Scars. This part of the essay is an outgrowth of the stars question. You hire a star to play X part described in the book as severely damaged about the face. How long do you think this lasts? Sometimes this gets wiped out long before movie development by the cover artist.

Two examples (see pictures). The female characters pictured were both described as having survived similar variations of getting jacked up by shitty father figures (I’ll feed that one to a more overtly feminist writer). Nether description made it to any kind of promotional art. One at the hands of the cover artist and the other slaughtered by the whole filmmaking process.

Parrish Plessis (Nylon Angel) leaps off the page described as exceedingly tall, dark haired but with a slightly flattened face and badly set nose to go with her black leather.
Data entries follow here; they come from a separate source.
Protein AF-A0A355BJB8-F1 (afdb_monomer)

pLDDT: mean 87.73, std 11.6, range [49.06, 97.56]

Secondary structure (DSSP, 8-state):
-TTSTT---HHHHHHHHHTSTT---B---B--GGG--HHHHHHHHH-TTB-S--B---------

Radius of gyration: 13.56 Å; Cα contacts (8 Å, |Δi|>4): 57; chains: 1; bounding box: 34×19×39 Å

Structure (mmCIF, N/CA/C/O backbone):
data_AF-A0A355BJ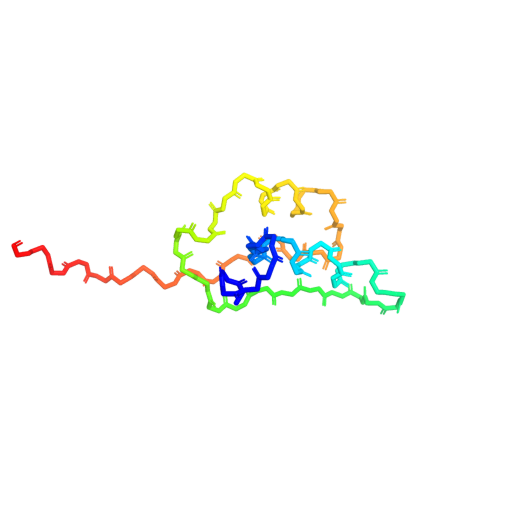B8-F1
#
_entry.id   AF-A0A355BJB8-F1
#
loop_
_atom_site.group_PDB
_atom_site.id
_atom_site.type_sy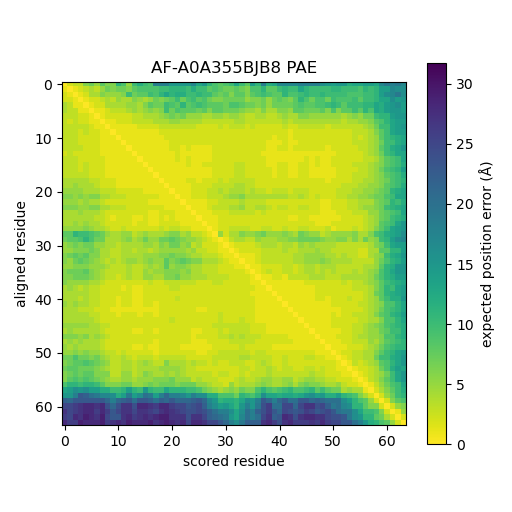mbol
_atom_site.label_atom_id
_atom_site.label_alt_id
_atom_site.label_comp_id
_atom_site.label_asym_id
_atom_site.label_entity_id
_atom_site.label_seq_id
_atom_site.pdbx_PDB_ins_code
_atom_site.Cartn_x
_atom_site.Cartn_y
_atom_site.Cartn_z
_atom_site.occupancy
_atom_site.B_iso_or_equiv
_atom_site.auth_seq_id
_atom_site.auth_comp_id
_atom_site.auth_asym_id
_atom_site.auth_atom_id
_atom_site.pdbx_PDB_model_num
ATOM 1 N N . GLY A 1 1 ? -5.781 -2.671 -10.555 1.00 62.09 1 GLY A N 1
ATOM 2 C CA . GLY A 1 1 ? -5.821 -1.270 -10.094 1.00 62.09 1 GLY A CA 1
ATOM 3 C C . GLY A 1 1 ? -6.024 -0.325 -11.258 1.00 62.09 1 GLY A C 1
ATOM 4 O O . GLY A 1 1 ? -7.043 0.346 -11.320 1.00 62.09 1 GLY A O 1
ATOM 5 N N . GLN A 1 2 ? -5.086 -0.310 -12.205 1.00 72.44 2 GLN A N 1
ATOM 6 C CA . GLN A 1 2 ? -5.119 0.572 -13.383 1.00 72.44 2 GLN A CA 1
ATOM 7 C C . GLN A 1 2 ? -6.296 0.311 -14.344 1.00 72.44 2 GLN A C 1
ATOM 9 O O . GLN A 1 2 ? -6.638 1.160 -15.163 1.00 72.44 2 GLN A O 1
ATOM 14 N N . ASP A 1 3 ? -6.906 -0.864 -14.237 1.00 80.38 3 ASP A N 1
ATOM 15 C CA . ASP A 1 3 ? -8.109 -1.319 -14.931 1.00 80.38 3 ASP A CA 1
ATOM 16 C C . ASP A 1 3 ? -9.420 -0.855 -14.266 1.00 80.38 3 ASP A C 1
ATOM 18 O O . ASP A 1 3 ? -10.488 -0.981 -14.862 1.00 80.38 3 ASP A O 1
ATOM 22 N N . LEU A 1 4 ? -9.359 -0.284 -13.057 1.00 86.75 4 LEU A N 1
ATOM 23 C CA . LEU A 1 4 ? -10.528 0.265 -12.372 1.00 86.75 4 LEU A CA 1
ATOM 24 C C . LEU A 1 4 ? -10.873 1.673 -12.892 1.00 86.75 4 LEU A C 1
ATOM 26 O O . LEU A 1 4 ? -9.975 2.442 -13.263 1.00 86.75 4 LEU A O 1
ATOM 30 N N . PRO A 1 5 ? -12.162 2.069 -12.868 1.00 83.81 5 PRO A N 1
ATOM 31 C CA . PRO A 1 5 ? -12.562 3.451 -13.119 1.00 83.81 5 PRO A CA 1
ATOM 32 C C . PRO A 1 5 ? -11.791 4.422 -12.212 1.00 83.81 5 PRO A C 1
ATOM 34 O O . PRO A 1 5 ? -11.661 4.186 -11.014 1.00 83.81 5 PRO A O 1
ATOM 37 N N . GLY A 1 6 ? -11.253 5.501 -12.785 1.00 85.50 6 GLY A N 1
ATOM 38 C CA . GLY A 1 6 ? -10.416 6.464 -12.055 1.00 85.50 6 GLY A CA 1
ATOM 39 C C . GLY A 1 6 ? -8.938 6.074 -11.919 1.00 85.50 6 GLY A C 1
ATOM 40 O O . GLY A 1 6 ? -8.159 6.906 -11.472 1.00 85.50 6 GLY A O 1
ATOM 41 N N . ARG A 1 7 ? -8.540 4.870 -12.364 1.00 86.50 7 ARG A N 1
ATOM 42 C CA . ARG A 1 7 ? -7.147 4.379 -12.416 1.00 86.50 7 ARG A CA 1
ATOM 43 C C . ARG A 1 7 ? -6.353 4.584 -11.111 1.00 86.50 7 ARG A C 1
ATOM 45 O O . ARG A 1 7 ? -5.257 5.141 -11.170 1.00 86.50 7 ARG A O 1
ATOM 52 N N . PRO A 1 8 ? -6.879 4.140 -9.956 1.00 89.62 8 PRO A N 1
ATOM 53 C CA . PRO A 1 8 ? -6.168 4.260 -8.693 1.00 89.62 8 PRO A CA 1
ATOM 54 C C . PRO A 1 8 ? -4.853 3.473 -8.714 1.00 89.62 8 PRO A C 1
ATOM 56 O O . PRO A 1 8 ? -4.764 2.384 -9.304 1.00 89.62 8 PRO A O 1
ATOM 59 N N . ASP A 1 9 ? -3.848 4.020 -8.041 1.00 90.25 9 ASP A N 1
ATOM 60 C CA . ASP A 1 9 ? -2.526 3.427 -7.887 1.00 90.25 9 ASP A CA 1
ATOM 61 C C . ASP A 1 9 ? -2.341 2.759 -6.511 1.00 90.25 9 ASP A C 1
ATOM 63 O O . ASP A 1 9 ? -3.243 2.698 -5.669 1.00 90.25 9 ASP A O 1
ATOM 67 N N . LEU A 1 10 ? -1.157 2.187 -6.285 1.00 91.50 10 LEU A N 1
ATOM 68 C CA . LEU A 1 10 ? -0.828 1.533 -5.020 1.00 91.50 10 LEU A CA 1
ATOM 69 C C . LEU A 1 10 ? -0.892 2.505 -3.830 1.00 91.50 10 LEU A C 1
ATOM 71 O O . LEU A 1 10 ? -1.308 2.114 -2.738 1.00 91.50 10 LEU A O 1
ATOM 75 N N . ALA A 1 11 ? -0.484 3.759 -4.018 1.00 93.31 11 ALA A N 1
ATOM 76 C CA . ALA A 1 11 ? -0.463 4.742 -2.947 1.00 93.31 11 ALA A CA 1
ATOM 77 C C . ALA A 1 11 ? -1.887 5.141 -2.526 1.00 93.31 11 ALA A C 1
ATOM 79 O O . ALA A 1 11 ? -2.116 5.344 -1.334 1.00 93.31 11 ALA A O 1
ATOM 80 N N . ASP A 1 12 ? -2.850 5.172 -3.453 1.00 94.06 12 ASP A N 1
ATOM 81 C CA . ASP A 1 12 ? -4.275 5.344 -3.132 1.00 94.06 12 ASP A CA 1
ATOM 82 C C . ASP A 1 12 ? -4.797 4.240 -2.202 1.00 94.06 12 ASP A C 1
ATOM 84 O O . ASP A 1 12 ? -5.479 4.512 -1.211 1.00 94.06 12 ASP A O 1
ATOM 88 N N . LEU A 1 13 ? -4.453 2.980 -2.489 1.00 94.00 13 LEU A N 1
ATOM 89 C CA . LEU A 1 13 ? -4.839 1.850 -1.642 1.00 94.00 13 LEU A CA 1
ATOM 90 C C . LEU A 1 13 ? -4.183 1.942 -0.259 1.00 94.00 13 LEU A C 1
ATOM 92 O O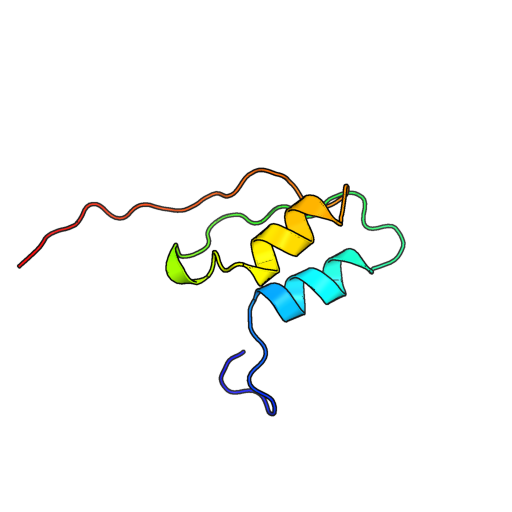 . LEU A 1 13 ? -4.844 1.754 0.763 1.00 94.00 13 LEU A O 1
ATOM 96 N N . VAL A 1 14 ? -2.885 2.242 -0.221 1.00 95.75 14 VAL A N 1
ATOM 97 C CA . VAL A 1 14 ? -2.122 2.385 1.026 1.00 95.75 14 VAL A CA 1
ATOM 98 C C . VAL A 1 14 ? -2.722 3.476 1.912 1.00 95.75 14 VAL A C 1
ATOM 100 O O . VAL A 1 14 ? -2.907 3.252 3.107 1.00 95.75 14 VAL A O 1
ATOM 103 N N . GLU A 1 15 ? -3.083 4.623 1.340 1.00 96.56 15 GLU A N 1
ATOM 104 C CA . GLU A 1 15 ? -3.719 5.732 2.055 1.00 96.56 15 GLU A CA 1
ATOM 105 C C . GLU A 1 15 ? -5.045 5.329 2.712 1.00 96.56 15 GLU A C 1
ATOM 107 O O . GLU A 1 15 ? -5.297 5.693 3.863 1.00 96.56 15 GLU A O 1
ATOM 112 N N . GLN A 1 16 ? -5.874 4.541 2.022 1.00 96.38 16 GLN A N 1
ATOM 113 C CA . GLN A 1 16 ? -7.132 4.039 2.583 1.00 96.38 16 GLN A CA 1
ATOM 114 C C . GLN A 1 16 ? -6.890 3.037 3.714 1.00 96.38 16 GLN A C 1
ATOM 116 O O . GLN A 1 16 ? -7.522 3.118 4.768 1.00 96.38 16 GLN A O 1
ATOM 121 N N . VAL A 1 17 ? -5.940 2.115 3.533 1.00 97.19 17 VAL A N 1
ATOM 122 C CA . VAL A 1 17 ? -5.601 1.116 4.555 1.00 97.19 17 VAL A CA 1
ATOM 123 C C . VAL A 1 17 ? -5.060 1.788 5.818 1.00 97.19 17 VAL A C 1
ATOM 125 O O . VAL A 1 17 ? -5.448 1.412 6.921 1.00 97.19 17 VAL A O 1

The last two didn’t make the cover. No filmmakers involved.

Similarly, Hester Shaw in Mortal Engines is described as having a face to frighten children. A destroyed eye. A sliced up ear. Massive facial scars. To be replaced in the movie by a single beauty scar hidden behind the red scarf. Many filmmakers involved reaching the same decision as a single cover artist.

There are reasons. The hero scar is cheaper in both time and money to apply to an actress and future star cloned from the pretty end of the human gene pool. And I’m sure Peter Jackson might’ve heard his version of the Venal Suit – “what is the fucking point of hiring a star if we put so much latex on her that we might not know she’s in the movie?”

Yet, the novelists in question persisted, at least for the book, continuing as planned with messed up female characters. Brave? Dumb? I guess that depends on how loaded I get on any particular day.